**What is being asked**: Copy exactly the stretch of data below from the line with "ATOM 16 O O" through the line with "ATOM 78 O O", including both of those lines.
Task inputs START
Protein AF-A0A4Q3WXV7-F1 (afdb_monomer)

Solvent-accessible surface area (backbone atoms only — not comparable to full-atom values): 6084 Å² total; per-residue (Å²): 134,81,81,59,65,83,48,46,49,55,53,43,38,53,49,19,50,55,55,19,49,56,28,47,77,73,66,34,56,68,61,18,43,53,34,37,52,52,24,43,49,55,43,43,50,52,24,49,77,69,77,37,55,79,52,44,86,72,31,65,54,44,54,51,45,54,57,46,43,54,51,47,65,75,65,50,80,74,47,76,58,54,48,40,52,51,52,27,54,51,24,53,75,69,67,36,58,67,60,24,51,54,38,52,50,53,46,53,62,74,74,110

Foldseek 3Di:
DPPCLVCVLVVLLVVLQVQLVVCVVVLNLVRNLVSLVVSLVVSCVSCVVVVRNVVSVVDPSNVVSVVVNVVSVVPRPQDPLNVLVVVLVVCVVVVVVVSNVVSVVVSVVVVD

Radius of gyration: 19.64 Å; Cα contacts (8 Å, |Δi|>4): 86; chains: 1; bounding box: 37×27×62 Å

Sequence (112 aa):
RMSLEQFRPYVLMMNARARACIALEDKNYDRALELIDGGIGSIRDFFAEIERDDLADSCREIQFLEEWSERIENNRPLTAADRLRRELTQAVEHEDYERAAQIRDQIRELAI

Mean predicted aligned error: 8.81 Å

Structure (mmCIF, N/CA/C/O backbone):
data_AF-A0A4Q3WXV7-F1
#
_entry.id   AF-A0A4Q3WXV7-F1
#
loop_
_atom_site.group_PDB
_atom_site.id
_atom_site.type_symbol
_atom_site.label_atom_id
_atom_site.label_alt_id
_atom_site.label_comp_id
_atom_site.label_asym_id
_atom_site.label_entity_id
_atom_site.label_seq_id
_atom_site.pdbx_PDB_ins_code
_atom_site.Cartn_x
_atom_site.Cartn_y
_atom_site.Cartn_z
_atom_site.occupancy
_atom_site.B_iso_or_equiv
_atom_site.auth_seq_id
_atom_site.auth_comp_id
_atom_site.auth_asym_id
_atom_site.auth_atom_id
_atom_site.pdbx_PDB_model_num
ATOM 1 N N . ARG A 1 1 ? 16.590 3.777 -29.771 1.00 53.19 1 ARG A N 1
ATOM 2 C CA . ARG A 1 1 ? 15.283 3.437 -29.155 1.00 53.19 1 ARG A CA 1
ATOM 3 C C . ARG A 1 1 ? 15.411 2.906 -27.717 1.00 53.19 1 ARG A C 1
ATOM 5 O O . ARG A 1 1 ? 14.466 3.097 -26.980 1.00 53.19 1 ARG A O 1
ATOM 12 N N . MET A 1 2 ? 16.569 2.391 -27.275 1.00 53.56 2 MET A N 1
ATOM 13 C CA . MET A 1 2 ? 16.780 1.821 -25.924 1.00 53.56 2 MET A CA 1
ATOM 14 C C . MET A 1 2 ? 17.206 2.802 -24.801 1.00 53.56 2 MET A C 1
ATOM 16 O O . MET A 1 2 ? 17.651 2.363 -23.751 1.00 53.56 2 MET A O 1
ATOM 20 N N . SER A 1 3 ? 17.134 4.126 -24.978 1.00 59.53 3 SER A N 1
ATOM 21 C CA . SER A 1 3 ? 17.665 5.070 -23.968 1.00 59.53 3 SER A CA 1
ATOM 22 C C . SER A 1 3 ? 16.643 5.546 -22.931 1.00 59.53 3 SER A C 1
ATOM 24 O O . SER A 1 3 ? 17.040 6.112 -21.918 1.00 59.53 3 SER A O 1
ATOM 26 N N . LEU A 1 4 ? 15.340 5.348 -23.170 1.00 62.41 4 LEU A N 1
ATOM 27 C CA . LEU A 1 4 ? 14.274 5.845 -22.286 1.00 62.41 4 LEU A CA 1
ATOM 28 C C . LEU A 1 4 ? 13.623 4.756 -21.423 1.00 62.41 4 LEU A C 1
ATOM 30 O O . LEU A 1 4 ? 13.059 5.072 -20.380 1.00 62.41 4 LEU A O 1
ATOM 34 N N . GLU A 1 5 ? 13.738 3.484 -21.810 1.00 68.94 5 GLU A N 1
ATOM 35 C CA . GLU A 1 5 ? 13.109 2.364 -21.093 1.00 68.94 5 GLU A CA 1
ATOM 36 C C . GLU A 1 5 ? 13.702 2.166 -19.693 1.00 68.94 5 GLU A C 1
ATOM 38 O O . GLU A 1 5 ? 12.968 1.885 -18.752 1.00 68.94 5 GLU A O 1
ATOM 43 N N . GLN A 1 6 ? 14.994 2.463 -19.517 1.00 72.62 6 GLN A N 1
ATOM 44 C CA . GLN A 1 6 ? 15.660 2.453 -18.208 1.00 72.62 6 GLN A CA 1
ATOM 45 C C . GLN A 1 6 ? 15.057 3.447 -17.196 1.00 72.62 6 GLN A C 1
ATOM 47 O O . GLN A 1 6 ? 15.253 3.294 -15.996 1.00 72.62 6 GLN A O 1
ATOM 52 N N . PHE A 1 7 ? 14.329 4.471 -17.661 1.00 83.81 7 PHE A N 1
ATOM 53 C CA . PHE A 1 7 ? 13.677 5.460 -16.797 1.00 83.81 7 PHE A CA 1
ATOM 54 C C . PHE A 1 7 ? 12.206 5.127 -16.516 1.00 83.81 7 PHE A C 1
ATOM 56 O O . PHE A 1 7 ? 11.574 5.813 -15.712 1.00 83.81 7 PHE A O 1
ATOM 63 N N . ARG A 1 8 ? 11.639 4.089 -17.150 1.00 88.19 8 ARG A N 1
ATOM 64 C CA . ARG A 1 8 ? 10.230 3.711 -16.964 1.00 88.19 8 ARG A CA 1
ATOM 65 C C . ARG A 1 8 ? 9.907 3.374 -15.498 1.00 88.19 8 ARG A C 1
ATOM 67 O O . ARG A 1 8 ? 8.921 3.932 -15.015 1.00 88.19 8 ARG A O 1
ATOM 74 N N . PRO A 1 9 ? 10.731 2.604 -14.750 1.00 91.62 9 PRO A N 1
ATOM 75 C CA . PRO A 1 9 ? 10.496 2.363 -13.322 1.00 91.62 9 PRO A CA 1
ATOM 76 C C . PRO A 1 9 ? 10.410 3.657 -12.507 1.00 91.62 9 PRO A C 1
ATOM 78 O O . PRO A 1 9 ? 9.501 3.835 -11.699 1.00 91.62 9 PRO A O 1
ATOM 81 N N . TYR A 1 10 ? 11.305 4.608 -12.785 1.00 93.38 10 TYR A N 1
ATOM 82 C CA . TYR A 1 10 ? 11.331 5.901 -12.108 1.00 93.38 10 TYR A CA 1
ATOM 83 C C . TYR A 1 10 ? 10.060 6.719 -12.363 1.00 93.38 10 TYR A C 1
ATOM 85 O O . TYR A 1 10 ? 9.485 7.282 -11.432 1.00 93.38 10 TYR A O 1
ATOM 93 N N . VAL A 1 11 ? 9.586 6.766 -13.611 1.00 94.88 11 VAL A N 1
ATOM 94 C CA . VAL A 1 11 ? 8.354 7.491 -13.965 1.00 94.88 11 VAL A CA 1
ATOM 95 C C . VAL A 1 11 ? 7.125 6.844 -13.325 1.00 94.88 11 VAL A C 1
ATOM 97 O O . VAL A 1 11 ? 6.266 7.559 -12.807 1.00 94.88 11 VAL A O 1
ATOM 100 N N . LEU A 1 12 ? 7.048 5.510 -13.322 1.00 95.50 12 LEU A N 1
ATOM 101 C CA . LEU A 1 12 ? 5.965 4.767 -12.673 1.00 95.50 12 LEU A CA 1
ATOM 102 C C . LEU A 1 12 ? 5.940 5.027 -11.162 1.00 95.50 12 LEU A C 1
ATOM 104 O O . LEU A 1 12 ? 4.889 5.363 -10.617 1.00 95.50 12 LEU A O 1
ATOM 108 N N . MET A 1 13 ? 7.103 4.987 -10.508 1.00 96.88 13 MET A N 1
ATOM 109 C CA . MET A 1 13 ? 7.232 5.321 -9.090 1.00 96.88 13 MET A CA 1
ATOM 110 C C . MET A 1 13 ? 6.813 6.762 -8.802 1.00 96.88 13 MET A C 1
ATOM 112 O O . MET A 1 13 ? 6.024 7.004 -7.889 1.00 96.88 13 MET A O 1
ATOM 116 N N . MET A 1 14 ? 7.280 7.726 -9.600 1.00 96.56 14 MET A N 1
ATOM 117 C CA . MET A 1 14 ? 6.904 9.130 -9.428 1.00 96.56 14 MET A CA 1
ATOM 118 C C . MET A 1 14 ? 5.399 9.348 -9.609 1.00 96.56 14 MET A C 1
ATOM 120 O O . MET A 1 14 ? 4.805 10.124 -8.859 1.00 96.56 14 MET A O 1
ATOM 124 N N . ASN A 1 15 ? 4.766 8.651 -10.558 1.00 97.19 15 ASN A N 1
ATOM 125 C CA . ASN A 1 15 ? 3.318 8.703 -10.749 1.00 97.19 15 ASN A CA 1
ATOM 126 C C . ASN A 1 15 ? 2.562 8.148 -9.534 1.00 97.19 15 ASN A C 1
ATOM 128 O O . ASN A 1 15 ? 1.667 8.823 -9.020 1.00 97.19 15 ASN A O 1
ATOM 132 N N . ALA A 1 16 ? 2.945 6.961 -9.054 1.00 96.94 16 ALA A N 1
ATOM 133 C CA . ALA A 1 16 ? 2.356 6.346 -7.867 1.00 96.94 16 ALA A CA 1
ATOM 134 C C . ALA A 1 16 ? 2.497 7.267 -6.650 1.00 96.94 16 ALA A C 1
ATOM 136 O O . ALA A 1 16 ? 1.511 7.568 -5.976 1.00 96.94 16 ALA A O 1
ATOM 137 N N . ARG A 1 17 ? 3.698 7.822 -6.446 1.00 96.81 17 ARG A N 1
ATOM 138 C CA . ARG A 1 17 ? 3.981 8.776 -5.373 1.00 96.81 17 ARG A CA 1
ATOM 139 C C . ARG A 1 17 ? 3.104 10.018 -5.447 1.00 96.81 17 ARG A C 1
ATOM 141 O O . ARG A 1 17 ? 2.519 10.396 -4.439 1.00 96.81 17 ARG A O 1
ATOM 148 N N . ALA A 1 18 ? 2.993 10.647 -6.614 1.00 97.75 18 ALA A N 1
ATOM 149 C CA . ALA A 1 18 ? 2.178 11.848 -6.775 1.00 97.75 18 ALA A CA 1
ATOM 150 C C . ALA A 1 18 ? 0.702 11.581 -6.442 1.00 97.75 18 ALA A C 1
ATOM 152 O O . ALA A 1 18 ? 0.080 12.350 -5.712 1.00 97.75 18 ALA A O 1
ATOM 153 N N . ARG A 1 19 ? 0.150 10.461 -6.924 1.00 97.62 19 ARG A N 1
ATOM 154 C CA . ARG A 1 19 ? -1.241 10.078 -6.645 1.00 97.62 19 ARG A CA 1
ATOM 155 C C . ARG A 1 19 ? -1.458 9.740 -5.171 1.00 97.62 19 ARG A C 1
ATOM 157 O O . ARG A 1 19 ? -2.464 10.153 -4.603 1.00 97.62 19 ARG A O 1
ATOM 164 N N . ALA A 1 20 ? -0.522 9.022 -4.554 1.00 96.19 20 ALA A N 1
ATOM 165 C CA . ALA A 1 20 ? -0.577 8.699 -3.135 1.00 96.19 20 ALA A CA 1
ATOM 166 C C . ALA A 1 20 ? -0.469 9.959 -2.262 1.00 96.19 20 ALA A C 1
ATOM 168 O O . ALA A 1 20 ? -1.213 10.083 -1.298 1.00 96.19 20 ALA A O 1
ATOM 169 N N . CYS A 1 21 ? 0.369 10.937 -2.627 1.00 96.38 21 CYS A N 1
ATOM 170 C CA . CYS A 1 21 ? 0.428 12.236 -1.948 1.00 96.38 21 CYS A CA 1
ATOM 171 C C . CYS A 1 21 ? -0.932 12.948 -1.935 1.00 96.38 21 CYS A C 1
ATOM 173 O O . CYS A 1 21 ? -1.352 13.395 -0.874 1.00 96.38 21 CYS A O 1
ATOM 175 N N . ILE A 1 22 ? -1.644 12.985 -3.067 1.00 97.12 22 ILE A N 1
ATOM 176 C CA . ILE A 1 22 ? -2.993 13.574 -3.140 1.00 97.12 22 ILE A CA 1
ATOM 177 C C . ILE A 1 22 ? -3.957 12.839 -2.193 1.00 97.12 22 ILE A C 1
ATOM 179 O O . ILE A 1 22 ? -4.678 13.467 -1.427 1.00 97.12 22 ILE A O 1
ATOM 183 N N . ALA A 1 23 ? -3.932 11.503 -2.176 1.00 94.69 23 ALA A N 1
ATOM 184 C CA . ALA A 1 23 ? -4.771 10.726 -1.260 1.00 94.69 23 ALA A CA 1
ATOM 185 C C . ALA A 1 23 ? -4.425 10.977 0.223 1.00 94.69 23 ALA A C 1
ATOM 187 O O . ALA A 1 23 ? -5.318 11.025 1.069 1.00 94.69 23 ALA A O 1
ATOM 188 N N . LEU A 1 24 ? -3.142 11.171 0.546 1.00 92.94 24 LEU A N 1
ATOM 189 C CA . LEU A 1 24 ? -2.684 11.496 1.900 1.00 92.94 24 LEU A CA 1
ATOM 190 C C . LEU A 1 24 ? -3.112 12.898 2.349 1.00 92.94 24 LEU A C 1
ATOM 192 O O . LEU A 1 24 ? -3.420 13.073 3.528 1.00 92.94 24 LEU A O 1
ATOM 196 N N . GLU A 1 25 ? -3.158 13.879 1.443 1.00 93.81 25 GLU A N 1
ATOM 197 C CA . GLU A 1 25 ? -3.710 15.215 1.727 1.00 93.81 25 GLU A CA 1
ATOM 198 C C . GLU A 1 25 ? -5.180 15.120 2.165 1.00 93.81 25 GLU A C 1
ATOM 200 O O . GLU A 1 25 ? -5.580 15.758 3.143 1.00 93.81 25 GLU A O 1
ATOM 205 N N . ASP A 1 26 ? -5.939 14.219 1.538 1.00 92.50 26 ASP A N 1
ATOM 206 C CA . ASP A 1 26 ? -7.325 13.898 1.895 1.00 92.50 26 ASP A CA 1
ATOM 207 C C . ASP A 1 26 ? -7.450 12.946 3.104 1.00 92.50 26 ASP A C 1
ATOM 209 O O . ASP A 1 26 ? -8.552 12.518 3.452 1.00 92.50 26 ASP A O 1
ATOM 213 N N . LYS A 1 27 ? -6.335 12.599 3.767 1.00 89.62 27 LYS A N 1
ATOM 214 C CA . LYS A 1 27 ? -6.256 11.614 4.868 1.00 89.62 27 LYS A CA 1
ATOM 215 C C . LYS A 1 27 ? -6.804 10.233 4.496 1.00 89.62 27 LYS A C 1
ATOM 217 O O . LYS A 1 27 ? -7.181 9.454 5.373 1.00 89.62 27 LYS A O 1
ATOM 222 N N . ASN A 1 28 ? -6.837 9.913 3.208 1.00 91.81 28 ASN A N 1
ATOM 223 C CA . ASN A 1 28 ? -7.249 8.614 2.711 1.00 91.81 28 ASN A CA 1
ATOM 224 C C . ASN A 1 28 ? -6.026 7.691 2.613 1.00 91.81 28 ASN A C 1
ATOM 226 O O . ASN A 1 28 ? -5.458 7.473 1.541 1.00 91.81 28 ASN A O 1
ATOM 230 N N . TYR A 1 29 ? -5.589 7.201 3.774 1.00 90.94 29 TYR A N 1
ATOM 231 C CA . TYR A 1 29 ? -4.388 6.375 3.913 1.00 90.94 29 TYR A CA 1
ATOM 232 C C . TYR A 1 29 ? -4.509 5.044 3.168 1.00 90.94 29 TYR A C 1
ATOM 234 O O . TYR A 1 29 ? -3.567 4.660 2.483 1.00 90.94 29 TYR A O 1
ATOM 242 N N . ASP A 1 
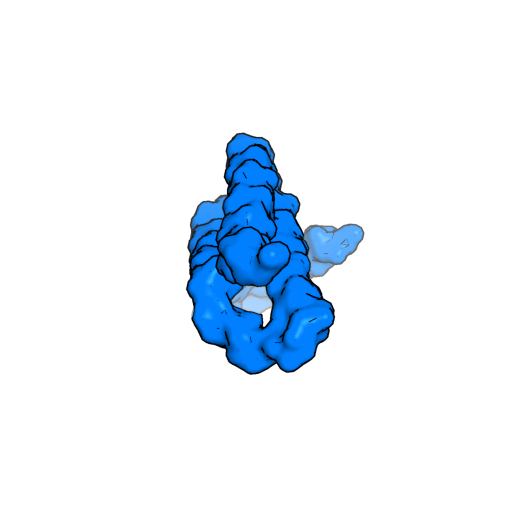30 ? -5.672 4.393 3.226 1.00 90.62 30 ASP A N 1
ATOM 243 C CA . ASP A 1 30 ? -5.910 3.128 2.522 1.00 90.62 30 ASP A CA 1
ATOM 244 C C . ASP A 1 30 ? -5.774 3.325 1.013 1.00 90.62 30 ASP A C 1
ATOM 246 O O . ASP A 1 30 ? -5.043 2.598 0.340 1.00 90.62 30 ASP A O 1
ATOM 250 N N . ARG A 1 31 ? -6.369 4.401 0.481 1.00 94.00 31 ARG A N 1
ATOM 251 C CA . ARG A 1 31 ? -6.222 4.725 -0.937 1.00 94.00 31 ARG A CA 1
ATOM 252 C C . ARG A 1 31 ? -4.780 5.050 -1.317 1.00 94.00 31 ARG A C 1
ATOM 254 O O . ARG A 1 31 ? -4.353 4.707 -2.417 1.00 94.00 31 ARG A O 1
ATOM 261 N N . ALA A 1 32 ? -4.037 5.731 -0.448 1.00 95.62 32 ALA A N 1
Task inputs END
**Exercise response**:
ATOM 16 O O . MET A 1 2 ? 17.651 2.363 -23.751 1.00 53.56 2 MET A O 1
ATOM 20 N N . SER A 1 3 ? 17.134 4.126 -24.978 1.00 59.53 3 SER A N 1
ATOM 21 C CA . SER A 1 3 ? 17.665 5.070 -23.968 1.00 59.53 3 SER A CA 1
ATOM 22 C C . SER A 1 3 ? 16.643 5.546 -22.931 1.00 59.53 3 SER A C 1
ATOM 24 O O . SER A 1 3 ? 17.040 6.112 -21.918 1.00 59.53 3 SER A O 1
ATOM 26 N N . LEU A 1 4 ? 15.340 5.348 -23.170 1.00 62.41 4 LEU A N 1
ATOM 27 C CA . LEU A 1 4 ? 14.274 5.845 -22.286 1.00 62.41 4 LEU A CA 1
ATOM 28 C C . LEU A 1 4 ? 13.623 4.756 -21.423 1.00 62.41 4 LEU A C 1
ATOM 30 O O . LEU A 1 4 ? 13.059 5.072 -20.380 1.00 62.41 4 LEU A O 1
ATOM 34 N N . GLU A 1 5 ? 13.738 3.484 -21.810 1.00 68.94 5 GLU A N 1
ATOM 35 C CA . GLU A 1 5 ? 13.109 2.364 -21.093 1.00 68.94 5 GLU A CA 1
ATOM 36 C C . GLU A 1 5 ? 13.702 2.166 -19.693 1.00 68.94 5 GLU A C 1
ATOM 38 O O . GLU A 1 5 ? 12.968 1.885 -18.752 1.00 68.94 5 GLU A O 1
ATOM 43 N N . GLN A 1 6 ? 14.994 2.463 -19.517 1.00 72.62 6 GLN A N 1
ATOM 44 C CA . GLN A 1 6 ? 15.660 2.453 -18.208 1.00 72.62 6 GLN A CA 1
ATOM 45 C C . GLN A 1 6 ? 15.057 3.447 -17.196 1.00 72.62 6 GLN A C 1
ATOM 47 O O . GLN A 1 6 ? 15.253 3.294 -15.996 1.00 72.62 6 GLN A O 1
ATOM 52 N N . PHE A 1 7 ? 14.329 4.471 -17.661 1.00 83.81 7 PHE A N 1
ATOM 53 C CA . PHE A 1 7 ? 13.677 5.460 -16.797 1.00 83.81 7 PHE A CA 1
ATOM 54 C C . PHE A 1 7 ? 12.206 5.127 -16.516 1.00 83.81 7 PHE A C 1
ATOM 56 O O . PHE A 1 7 ? 11.574 5.813 -15.712 1.00 83.81 7 PHE A O 1
ATOM 63 N N . ARG A 1 8 ? 11.639 4.089 -17.150 1.00 88.19 8 ARG A N 1
ATOM 64 C CA . ARG A 1 8 ? 10.230 3.711 -16.964 1.00 88.19 8 ARG A CA 1
ATOM 65 C C . ARG A 1 8 ? 9.907 3.374 -15.498 1.00 88.19 8 ARG A C 1
ATOM 67 O O . ARG A 1 8 ? 8.921 3.932 -15.015 1.00 88.19 8 ARG A O 1
ATOM 74 N N . PRO A 1 9 ? 10.731 2.604 -14.750 1.00 91.62 9 PRO A N 1
ATOM 75 C CA . PRO A 1 9 ? 10.496 2.363 -13.322 1.00 91.62 9 PRO A CA 1
ATOM 76 C C . PRO A 1 9 ? 10.410 3.657 -12.507 1.00 91.62 9 PRO A C 1
ATOM 78 O O . PRO A 1 9 ? 9.501 3.835 -11.699 1.00 91.62 9 PRO A O 1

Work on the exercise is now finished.